Por otra parte, tenemos a Miracleman y Liz, cuya relación continúa deteriorándose y a cuyos problemas se añade la capacidad de manipulación mental de su hija Winter. Y, por último, la terrorífica lucha de Johnny Bates –a todas luces destinada a fracasar– por mantener a su horrible alter ego prisionero en su mente.

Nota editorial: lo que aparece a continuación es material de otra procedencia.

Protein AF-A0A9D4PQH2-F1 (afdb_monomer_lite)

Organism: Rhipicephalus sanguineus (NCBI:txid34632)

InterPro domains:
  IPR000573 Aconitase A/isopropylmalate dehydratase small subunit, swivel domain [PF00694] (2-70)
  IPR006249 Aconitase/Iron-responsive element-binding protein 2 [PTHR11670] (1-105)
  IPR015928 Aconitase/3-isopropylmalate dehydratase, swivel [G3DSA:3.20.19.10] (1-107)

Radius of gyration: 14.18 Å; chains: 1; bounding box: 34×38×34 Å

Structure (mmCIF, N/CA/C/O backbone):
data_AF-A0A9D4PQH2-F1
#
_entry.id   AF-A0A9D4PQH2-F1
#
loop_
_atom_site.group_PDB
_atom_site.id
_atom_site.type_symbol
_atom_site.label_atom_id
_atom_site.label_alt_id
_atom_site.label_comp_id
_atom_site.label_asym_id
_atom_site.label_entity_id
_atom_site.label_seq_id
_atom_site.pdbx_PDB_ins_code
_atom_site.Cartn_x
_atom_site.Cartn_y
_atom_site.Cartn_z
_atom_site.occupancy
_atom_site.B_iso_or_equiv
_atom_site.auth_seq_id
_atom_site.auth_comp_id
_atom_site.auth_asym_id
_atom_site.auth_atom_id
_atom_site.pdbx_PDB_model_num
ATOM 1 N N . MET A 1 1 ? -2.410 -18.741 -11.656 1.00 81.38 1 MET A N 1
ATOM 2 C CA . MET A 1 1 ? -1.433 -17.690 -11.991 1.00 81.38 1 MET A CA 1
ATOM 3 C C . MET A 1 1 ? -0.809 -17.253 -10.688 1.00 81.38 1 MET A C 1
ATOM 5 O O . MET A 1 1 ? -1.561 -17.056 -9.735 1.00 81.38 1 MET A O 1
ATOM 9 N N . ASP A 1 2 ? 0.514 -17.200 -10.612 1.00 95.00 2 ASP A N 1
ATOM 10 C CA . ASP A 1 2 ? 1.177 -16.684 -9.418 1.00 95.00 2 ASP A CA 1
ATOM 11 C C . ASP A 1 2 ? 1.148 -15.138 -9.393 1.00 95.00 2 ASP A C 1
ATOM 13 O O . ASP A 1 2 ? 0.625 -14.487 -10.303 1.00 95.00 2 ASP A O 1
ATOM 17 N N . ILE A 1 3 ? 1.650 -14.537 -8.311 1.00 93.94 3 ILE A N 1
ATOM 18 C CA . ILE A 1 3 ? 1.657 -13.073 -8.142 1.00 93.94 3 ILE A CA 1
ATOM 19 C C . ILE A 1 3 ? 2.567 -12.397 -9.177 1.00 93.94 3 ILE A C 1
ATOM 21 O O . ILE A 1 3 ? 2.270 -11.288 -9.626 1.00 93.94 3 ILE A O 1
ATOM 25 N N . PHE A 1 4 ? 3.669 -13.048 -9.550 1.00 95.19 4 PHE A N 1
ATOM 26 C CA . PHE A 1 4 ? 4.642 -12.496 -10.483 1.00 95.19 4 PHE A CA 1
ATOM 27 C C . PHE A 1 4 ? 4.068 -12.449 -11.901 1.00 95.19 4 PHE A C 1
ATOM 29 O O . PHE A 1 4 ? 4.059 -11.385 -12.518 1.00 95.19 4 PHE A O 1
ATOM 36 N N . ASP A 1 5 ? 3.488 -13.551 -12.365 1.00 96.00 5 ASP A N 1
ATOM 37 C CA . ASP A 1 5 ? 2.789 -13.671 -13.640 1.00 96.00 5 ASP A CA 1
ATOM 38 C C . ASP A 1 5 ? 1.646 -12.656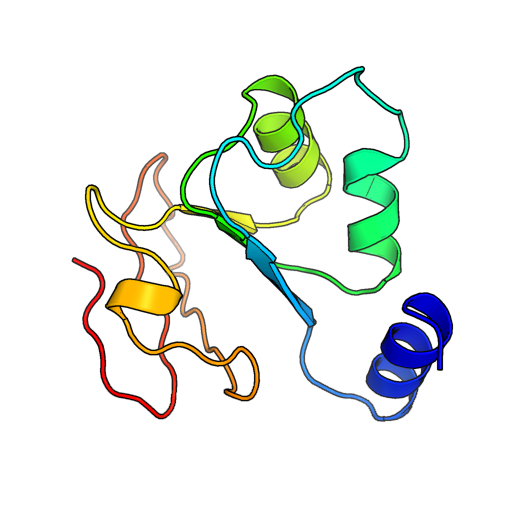 -13.747 1.00 96.00 5 ASP A C 1
ATOM 40 O O . ASP A 1 5 ? 1.466 -12.012 -14.783 1.00 96.00 5 ASP A O 1
ATOM 44 N N . ALA A 1 6 ? 0.881 -12.474 -12.663 1.00 95.44 6 ALA A N 1
ATOM 45 C CA . ALA A 1 6 ? -0.187 -11.482 -12.608 1.00 95.44 6 ALA A CA 1
ATOM 46 C C . ALA A 1 6 ? 0.359 -10.064 -12.816 1.00 95.44 6 ALA A C 1
ATOM 48 O O . ALA A 1 6 ? -0.155 -9.312 -13.647 1.00 95.44 6 ALA A O 1
ATOM 49 N N . ALA A 1 7 ? 1.418 -9.708 -12.085 1.00 95.06 7 ALA A N 1
ATOM 50 C CA . ALA A 1 7 ? 2.062 -8.405 -12.186 1.00 95.06 7 ALA A CA 1
ATOM 51 C C . ALA A 1 7 ? 2.681 -8.169 -13.572 1.00 95.06 7 ALA A C 1
ATOM 53 O O . ALA A 1 7 ? 2.504 -7.098 -14.159 1.00 95.06 7 ALA A O 1
ATOM 54 N N . GLU A 1 8 ? 3.358 -9.175 -14.131 1.00 95.44 8 GLU A N 1
ATOM 55 C CA . GLU A 1 8 ? 3.893 -9.124 -15.490 1.00 95.44 8 GLU A CA 1
ATOM 56 C C . GLU A 1 8 ? 2.793 -8.898 -16.522 1.00 95.44 8 GLU A C 1
ATOM 58 O O . GLU A 1 8 ? 2.957 -8.080 -17.430 1.00 95.44 8 GLU A O 1
ATOM 63 N N . ARG A 1 9 ? 1.670 -9.607 -16.387 1.00 96.06 9 ARG A N 1
ATOM 64 C CA . ARG A 1 9 ? 0.522 -9.456 -17.275 1.00 96.06 9 ARG A CA 1
ATOM 65 C C . ARG A 1 9 ? -0.040 -8.038 -17.213 1.00 96.06 9 ARG A C 1
ATOM 67 O O . ARG A 1 9 ? -0.160 -7.411 -18.262 1.00 96.06 9 ARG A O 1
ATOM 74 N N . TYR A 1 10 ? -0.299 -7.502 -16.018 1.00 94.88 10 TYR A N 1
ATOM 75 C CA . TYR A 1 10 ? -0.763 -6.116 -15.856 1.00 94.88 10 TYR A CA 1
ATOM 76 C C . TYR A 1 10 ? 0.196 -5.111 -16.502 1.00 94.88 10 TYR A C 1
ATOM 78 O O . TYR A 1 10 ? -0.238 -4.188 -17.190 1.00 94.88 10 TYR A O 1
ATOM 86 N N . LYS A 1 11 ? 1.507 -5.320 -16.344 1.00 93.25 11 LYS A N 1
ATOM 87 C CA . LYS A 1 11 ? 2.527 -4.479 -16.978 1.00 93.25 11 LYS A CA 1
ATOM 88 C C . LYS A 1 11 ? 2.483 -4.569 -18.508 1.00 93.25 11 LYS A C 1
ATOM 90 O O . LYS A 1 11 ? 2.541 -3.535 -19.168 1.00 93.25 11 LYS A O 1
ATOM 95 N N . LYS A 1 12 ? 2.377 -5.778 -19.074 1.00 94.88 12 LYS A N 1
ATOM 96 C CA . LYS A 1 12 ? 2.301 -6.018 -20.532 1.00 94.88 12 LYS A CA 1
ATOM 97 C C . LYS A 1 12 ? 1.036 -5.420 -21.150 1.00 94.88 12 LYS A C 1
ATOM 99 O O . LYS A 1 12 ? 1.092 -4.899 -22.257 1.00 94.88 12 LYS A O 1
ATOM 104 N N . GLU A 1 13 ? -0.077 -5.450 -20.423 1.00 95.75 13 GLU A N 1
ATOM 105 C CA . GLU A 1 13 ? -1.356 -4.858 -20.837 1.00 95.75 13 GLU A CA 1
ATOM 106 C C . GLU A 1 13 ? -1.385 -3.321 -20.705 1.00 95.75 13 GLU A C 1
ATOM 108 O O . GLU A 1 13 ? -2.381 -2.695 -21.060 1.00 95.75 13 GLU A O 1
ATOM 113 N N . GLY A 1 14 ? -0.314 -2.694 -20.198 1.00 91.94 14 GLY A N 1
ATOM 114 C CA . GLY A 1 14 ? -0.268 -1.247 -19.972 1.00 91.94 14 GLY A CA 1
ATOM 115 C C . GLY A 1 14 ? -1.249 -0.784 -18.891 1.00 91.94 14 GLY A C 1
ATOM 116 O O . GLY A 1 14 ? -1.728 0.350 -18.932 1.00 91.94 14 GLY A O 1
ATOM 117 N N . ALA A 1 15 ? -1.585 -1.666 -17.945 1.00 91.06 15 ALA A N 1
ATOM 118 C CA . ALA A 1 15 ? -2.517 -1.356 -16.874 1.00 91.06 15 ALA A CA 1
ATOM 119 C C . ALA A 1 15 ? -1.972 -0.249 -15.949 1.00 91.06 15 ALA A C 1
ATOM 121 O O . ALA A 1 15 ? -0.754 -0.054 -15.847 1.00 91.06 15 ALA A O 1
ATOM 122 N N . PRO A 1 16 ? -2.860 0.467 -15.231 1.00 90.44 16 PRO A N 1
ATOM 123 C CA . PRO A 1 16 ? -2.441 1.402 -14.195 1.00 90.44 16 PRO A CA 1
ATOM 124 C C . PRO A 1 16 ? -1.544 0.734 -13.138 1.00 90.44 16 PRO A C 1
ATOM 126 O O . PRO A 1 16 ? -1.622 -0.483 -12.946 1.00 90.44 16 PRO A O 1
ATOM 129 N N . PRO A 1 17 ? -0.724 1.517 -12.413 1.00 92.94 17 PRO A N 1
ATOM 130 C CA . PRO A 1 17 ? 0.125 0.983 -11.357 1.00 92.94 17 PRO A CA 1
ATOM 131 C C . PRO A 1 17 ? -0.654 0.189 -10.308 1.00 92.94 17 PRO A C 1
ATOM 133 O O . PRO A 1 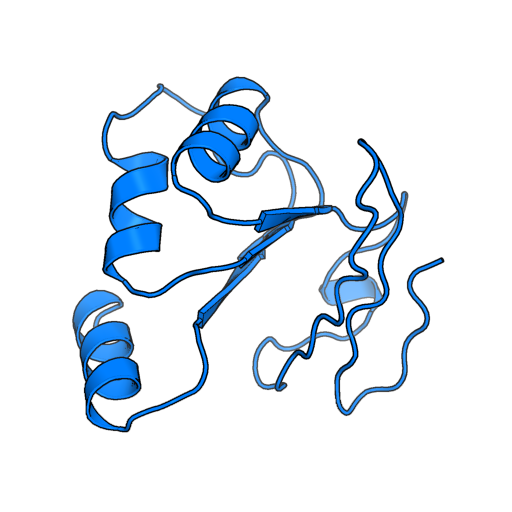17 ? -1.792 0.522 -9.974 1.00 92.94 17 PRO A O 1
ATOM 136 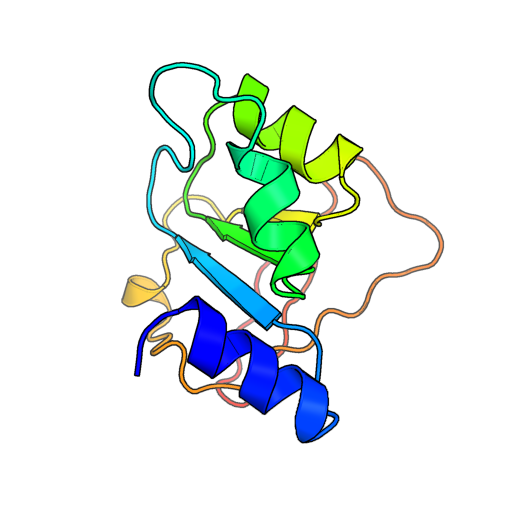N N . LEU A 1 18 ? -0.008 -0.835 -9.755 1.00 96.50 18 LEU A N 1
ATOM 137 C CA . LEU A 1 18 ? -0.631 -1.709 -8.770 1.00 96.50 18 LEU A CA 1
ATOM 138 C C . LEU A 1 18 ? -0.586 -1.093 -7.369 1.00 96.50 18 LEU A C 1
ATOM 140 O O . LEU A 1 18 ? 0.293 -0.288 -7.031 1.00 96.50 18 LEU A O 1
ATOM 144 N N . MET A 1 19 ? -1.518 -1.528 -6.526 1.00 96.50 19 MET A N 1
ATOM 145 C CA . MET A 1 19 ? -1.524 -1.220 -5.102 1.00 96.50 19 MET A CA 1
ATOM 146 C C . MET A 1 19 ? -1.848 -2.451 -4.263 1.00 96.50 19 MET A C 1
ATOM 148 O O . MET A 1 19 ? -2.408 -3.422 -4.767 1.00 96.50 19 MET A O 1
ATOM 152 N N . VAL A 1 20 ? -1.526 -2.382 -2.973 1.00 97.62 20 VAL A N 1
ATOM 153 C CA . VAL A 1 20 ? -1.846 -3.422 -1.988 1.00 97.62 20 VAL A CA 1
ATOM 154 C C . VAL A 1 20 ? -2.826 -2.870 -0.959 1.00 97.62 20 VAL A C 1
ATOM 156 O O . VAL A 1 20 ? -2.614 -1.779 -0.436 1.00 97.62 20 VAL A O 1
ATOM 159 N N . LEU A 1 21 ? -3.868 -3.640 -0.647 1.00 97.75 21 LEU A N 1
ATOM 160 C CA . LEU A 1 21 ? -4.674 -3.467 0.561 1.00 97.75 21 LEU A CA 1
ATOM 161 C C . LEU A 1 21 ? -4.147 -4.432 1.626 1.00 97.75 21 LEU A C 1
ATOM 163 O O . LEU A 1 21 ? -3.979 -5.619 1.346 1.00 97.75 21 LEU A O 1
ATOM 167 N N . ALA A 1 22 ? -3.882 -3.934 2.827 1.00 97.81 22 ALA A N 1
ATOM 168 C CA . ALA A 1 22 ? -3.340 -4.723 3.927 1.00 97.81 22 ALA A CA 1
ATOM 169 C C . ALA A 1 22 ? -4.068 -4.436 5.247 1.00 97.81 22 ALA A C 1
ATOM 171 O O . ALA A 1 22 ? -4.706 -3.397 5.419 1.00 97.81 22 ALA A O 1
ATOM 172 N N . GLY A 1 23 ? -3.972 -5.386 6.176 1.00 96.88 23 GLY A N 1
ATOM 173 C CA . GLY A 1 23 ? -4.501 -5.253 7.531 1.00 96.88 23 GLY A CA 1
ATOM 174 C C . GLY A 1 23 ? -3.520 -4.551 8.470 1.00 96.88 23 GLY A C 1
ATOM 175 O O . GLY A 1 23 ? -2.799 -3.627 8.082 1.00 96.88 23 GLY A O 1
ATOM 176 N N . LYS A 1 24 ? -3.506 -4.995 9.726 1.00 97.12 24 LYS A N 1
ATOM 177 C CA . LYS A 1 24 ? -2.624 -4.474 10.777 1.00 97.12 24 LYS A CA 1
ATOM 178 C C . LYS A 1 24 ? -1.208 -5.025 10.655 1.00 97.12 24 LYS A C 1
ATOM 180 O O . LYS A 1 24 ? -0.996 -6.109 10.118 1.00 97.12 24 LYS A O 1
ATOM 185 N N . GLU A 1 25 ? -0.262 -4.268 11.202 1.00 95.62 25 GLU A N 1
ATOM 186 C CA . GLU A 1 25 ? 1.142 -4.655 11.372 1.00 95.62 25 GLU A CA 1
ATOM 187 C C . GLU A 1 25 ? 1.797 -5.100 10.057 1.00 95.62 25 GLU A C 1
ATOM 189 O O . GLU A 1 25 ? 2.589 -6.046 10.015 1.00 95.62 25 GLU A O 1
ATOM 194 N N . TYR A 1 26 ? 1.459 -4.412 8.962 1.00 96.75 26 TYR A N 1
ATOM 195 C CA . TYR A 1 26 ? 1.988 -4.733 7.645 1.00 96.75 26 TYR A CA 1
ATOM 196 C C . TYR A 1 26 ? 3.512 -4.584 7.628 1.00 96.75 26 TYR A C 1
ATOM 198 O O . TYR A 1 26 ? 4.062 -3.528 7.962 1.00 96.75 26 TYR A O 1
ATOM 206 N N . GLY A 1 27 ? 4.184 -5.668 7.235 1.00 94.69 27 GLY A N 1
ATOM 207 C CA . GLY A 1 27 ? 5.640 -5.765 7.236 1.00 94.69 27 GLY A CA 1
ATOM 208 C C . GLY A 1 27 ? 6.265 -6.155 8.574 1.00 94.69 27 GLY A C 1
ATOM 209 O O . GLY A 1 27 ? 7.476 -6.012 8.720 1.00 94.69 27 GLY A O 1
ATOM 210 N N . SER A 1 28 ? 5.476 -6.638 9.537 1.00 90.75 28 SER A N 1
ATOM 211 C CA . SER A 1 28 ? 6.004 -7.237 10.766 1.00 90.75 28 SER A CA 1
ATOM 212 C C . SER A 1 28 ? 6.853 -8.484 10.484 1.00 90.75 28 SER A C 1
ATOM 214 O O . SER A 1 28 ? 6.638 -9.221 9.519 1.00 90.75 28 SER A O 1
ATOM 216 N N . GLY A 1 29 ? 7.850 -8.710 11.340 1.00 85.69 29 GLY A N 1
ATOM 217 C CA . GLY A 1 29 ? 8.817 -9.800 11.220 1.00 85.69 29 GLY A CA 1
ATOM 218 C C . GLY A 1 29 ? 10.243 -9.305 10.978 1.00 85.69 29 GLY A C 1
ATOM 219 O O . GLY A 1 29 ? 10.548 -8.121 11.099 1.00 85.69 29 GLY A O 1
ATOM 220 N N . SER A 1 30 ? 11.150 -10.233 10.668 1.00 74.50 30 SER A N 1
ATOM 221 C CA . SER A 1 30 ? 12.547 -9.901 10.375 1.00 74.50 30 SER A CA 1
ATOM 222 C C . SER A 1 30 ? 12.632 -8.966 9.169 1.00 74.50 30 SER A C 1
ATOM 224 O O . SER A 1 30 ? 12.051 -9.279 8.126 1.00 74.50 30 SER A O 1
ATOM 226 N N . SER A 1 31 ? 13.413 -7.887 9.273 1.00 66.81 31 SER A N 1
ATOM 227 C CA . SER A 1 31 ? 13.757 -7.066 8.110 1.00 66.81 31 SER A CA 1
ATOM 228 C C . SER A 1 31 ? 14.373 -7.958 7.032 1.00 66.81 31 SER A C 1
ATOM 230 O O . SER A 1 31 ? 15.350 -8.662 7.282 1.00 66.81 31 SER A O 1
ATOM 232 N N . ARG A 1 32 ? 13.773 -7.966 5.843 1.00 81.88 32 ARG A N 1
ATOM 233 C CA . ARG A 1 32 ? 14.296 -8.661 4.665 1.00 81.88 32 ARG A CA 1
ATOM 234 C C . ARG A 1 32 ? 14.643 -7.606 3.632 1.00 81.88 32 ARG A C 1
ATOM 236 O O . ARG A 1 32 ? 13.786 -6.779 3.315 1.00 81.88 32 ARG A O 1
ATOM 243 N N . ASP A 1 33 ? 15.830 -7.697 3.042 1.00 80.81 33 ASP A N 1
ATOM 244 C CA . ASP A 1 33 ? 16.325 -6.748 2.026 1.00 80.81 33 ASP A CA 1
ATOM 245 C C . ASP A 1 33 ? 15.361 -6.576 0.838 1.00 80.81 33 ASP A C 1
ATOM 247 O O . ASP A 1 33 ? 15.349 -5.561 0.144 1.00 80.81 33 ASP A O 1
ATOM 251 N N . TRP A 1 34 ? 14.496 -7.568 0.622 1.00 88.00 34 TRP A N 1
ATOM 252 C CA . TRP A 1 34 ? 13.545 -7.621 -0.481 1.00 88.00 34 TRP A CA 1
ATOM 253 C C . TRP A 1 34 ? 12.123 -7.173 -0.141 1.00 88.00 34 TRP A C 1
ATOM 255 O O . TRP A 1 34 ? 11.309 -7.045 -1.056 1.00 88.00 34 TRP A O 1
ATOM 265 N N . ALA A 1 35 ? 11.808 -6.894 1.126 1.00 91.75 35 ALA A N 1
ATOM 266 C CA . ALA A 1 35 ? 10.434 -6.631 1.561 1.00 91.75 35 ALA A CA 1
ATOM 267 C C . ALA A 1 35 ? 9.796 -5.403 0.882 1.00 91.75 35 ALA A C 1
ATOM 269 O O . ALA A 1 35 ? 8.590 -5.393 0.664 1.00 91.75 35 ALA A O 1
ATOM 270 N N . ALA A 1 36 ? 10.590 -4.394 0.507 1.00 94.19 36 ALA A N 1
ATOM 271 C CA . ALA A 1 36 ? 10.114 -3.234 -0.257 1.00 94.19 36 ALA A CA 1
ATOM 272 C C . ALA A 1 36 ? 10.509 -3.292 -1.747 1.00 94.19 36 ALA A C 1
ATOM 274 O O . ALA A 1 36 ? 9.736 -2.886 -2.617 1.00 94.19 36 ALA A O 1
ATOM 275 N N . LYS A 1 37 ? 11.686 -3.853 -2.063 1.00 94.69 37 LYS A N 1
ATOM 276 C CA . LYS A 1 37 ? 12.181 -3.970 -3.443 1.00 94.69 37 LYS A CA 1
ATOM 277 C C . LYS A 1 37 ? 11.330 -4.908 -4.300 1.00 94.69 37 LYS A C 1
ATOM 279 O O . LYS A 1 37 ? 11.062 -4.589 -5.455 1.00 94.69 37 LYS A O 1
ATOM 284 N N . GLY A 1 38 ? 10.881 -6.034 -3.742 1.00 95.12 38 GLY A N 1
ATOM 285 C CA . GLY A 1 38 ? 10.006 -6.988 -4.427 1.00 95.12 38 GLY A CA 1
ATOM 286 C C . GLY A 1 38 ? 8.713 -6.330 -4.920 1.00 95.12 38 GLY A C 1
ATOM 287 O O . GLY A 1 38 ? 8.502 -6.276 -6.131 1.00 95.12 38 GLY A O 1
ATOM 288 N N . PRO A 1 39 ? 7.892 -5.741 -4.026 1.00 95.88 39 PRO A N 1
ATOM 289 C CA . PRO A 1 39 ? 6.692 -5.007 -4.424 1.00 95.88 39 PRO A CA 1
ATOM 290 C C . PRO A 1 39 ? 6.943 -3.937 -5.495 1.00 95.88 39 PRO A C 1
ATOM 292 O O . PRO A 1 39 ? 6.195 -3.846 -6.469 1.00 95.88 39 PRO A O 1
ATOM 295 N N . PHE A 1 40 ? 8.027 -3.167 -5.371 1.00 96.38 40 PHE A N 1
ATOM 296 C CA . PHE A 1 40 ? 8.366 -2.132 -6.348 1.00 96.38 40 PHE A CA 1
ATOM 297 C C . PHE A 1 40 ? 8.580 -2.699 -7.762 1.00 96.38 40 PHE A C 1
ATOM 299 O O . PHE A 1 40 ? 8.062 -2.141 -8.739 1.00 96.38 40 PHE A O 1
ATOM 306 N N . LEU A 1 41 ? 9.313 -3.815 -7.866 1.00 95.19 41 LEU A N 1
ATOM 307 C CA . LEU A 1 41 ? 9.596 -4.504 -9.131 1.00 95.19 41 LEU A CA 1
ATOM 308 C C . LEU A 1 41 ? 8.346 -5.140 -9.749 1.00 95.19 41 LEU A C 1
ATOM 310 O O . LEU A 1 41 ? 8.239 -5.189 -10.972 1.00 95.19 41 LEU A O 1
ATOM 314 N N . LEU A 1 42 ? 7.376 -5.533 -8.920 1.00 96.00 42 LEU A N 1
ATOM 315 C CA . LEU A 1 42 ? 6.050 -5.980 -9.360 1.00 96.00 42 LEU A CA 1
ATOM 316 C C . LEU A 1 42 ? 5.159 -4.824 -9.851 1.00 96.00 42 LEU A C 1
ATOM 318 O O . LEU A 1 42 ? 4.025 -5.048 -10.252 1.00 96.00 42 LEU A O 1
ATOM 322 N N . GLY A 1 43 ? 5.640 -3.577 -9.830 1.00 96.12 43 GLY A N 1
ATOM 323 C CA . GLY A 1 43 ? 4.862 -2.423 -10.284 1.00 96.12 43 GLY A CA 1
ATOM 324 C C . GLY A 1 43 ? 3.929 -1.843 -9.221 1.00 96.12 43 GLY A C 1
ATOM 325 O O . GLY A 1 43 ? 3.107 -0.983 -9.546 1.00 96.12 43 GLY A O 1
ATOM 326 N N . ILE A 1 44 ? 4.065 -2.256 -7.956 1.00 97.50 44 ILE A N 1
ATOM 327 C CA . ILE A 1 44 ? 3.332 -1.638 -6.849 1.00 97.50 44 ILE A CA 1
ATOM 328 C C . ILE A 1 44 ? 3.876 -0.226 -6.626 1.00 97.50 44 ILE A C 1
ATOM 330 O O . ILE A 1 44 ? 5.091 0.001 -6.601 1.00 97.50 44 ILE A O 1
ATOM 334 N N . ARG A 1 45 ? 2.968 0.741 -6.499 1.00 96.38 45 ARG A N 1
ATOM 335 C CA . ARG A 1 45 ? 3.296 2.151 -6.215 1.00 96.38 45 ARG A CA 1
ATOM 336 C C . ARG A 1 45 ? 2.667 2.669 -4.933 1.00 96.38 45 ARG A C 1
ATOM 338 O O . ARG A 1 45 ? 3.079 3.714 -4.438 1.00 96.38 45 ARG A O 1
ATOM 345 N N . MET A 1 46 ? 1.715 1.934 -4.370 1.00 96.25 46 MET A N 1
ATOM 346 C CA . MET A 1 46 ? 1.014 2.332 -3.160 1.00 96.25 46 MET A CA 1
ATOM 347 C C . MET A 1 46 ? 0.624 1.114 -2.326 1.00 96.25 46 MET A C 1
ATOM 349 O O . MET A 1 46 ? 0.251 0.072 -2.863 1.00 96.25 46 MET A O 1
ATOM 353 N N . VAL A 1 47 ? 0.674 1.260 -1.009 1.00 97.88 47 VAL A N 1
ATOM 354 C CA . VAL A 1 47 ? 0.102 0.310 -0.052 1.00 97.88 47 VAL A CA 1
ATOM 355 C C . VAL A 1 47 ? -0.880 1.079 0.821 1.00 97.88 47 VAL A C 1
ATOM 357 O O . VAL A 1 47 ? -0.580 2.197 1.228 1.00 97.88 47 VAL A O 1
ATOM 360 N N . LEU A 1 48 ? -2.049 0.508 1.092 1.00 97.94 48 LEU A N 1
ATOM 361 C CA . LEU A 1 48 ? -3.023 1.020 2.050 1.00 97.94 48 LEU A CA 1
ATOM 362 C C . LEU A 1 48 ? -3.230 -0.031 3.143 1.00 97.94 48 LEU A C 1
ATOM 364 O O . LEU A 1 48 ? -3.789 -1.095 2.876 1.00 97.94 48 LEU A O 1
ATOM 368 N N . ALA A 1 49 ? -2.759 0.261 4.354 1.00 98.31 49 ALA A N 1
ATOM 369 C CA . ALA A 1 49 ? -2.781 -0.665 5.487 1.00 98.31 49 ALA A CA 1
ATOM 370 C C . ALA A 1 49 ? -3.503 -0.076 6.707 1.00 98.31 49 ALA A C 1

En su etapa americana, Miracleman pasó por un periodo irregular en mitad del Libro Dos, consecuencia de la abrupta cancelación de la serie en Warrior y luego su continuación en un formato y entorno diferentes, unos episodios más convencionales de lo que se esperaba y la intervención de un artista mediocre incapaz de transmitir la sutileza e intensidad de los guiones de Moore. Pero al menos Rick Veitch ayudó a concluir con nota alta este segundo arco del personaje gracias a su estilo visceral. Este fue también el segundo y último número dibujado por Veitch, que se marchó a encargarse del guión y dibujo de La Cosa del Pantano cuando Alan Moore abandonó DC.

“Olimpo”, el tercer acto de la historia de Moore al frente de Miracleman, es también su culmen, el apogeo de su visión sobre el mito del superhombre. Moore había comenzado su etapa explorando la noción de qué hubiera pasado si existiera un superhéroe en el mundo real y transformando unos personajes e historias alegres e inocentes en una tragedia siniestra pero más humana.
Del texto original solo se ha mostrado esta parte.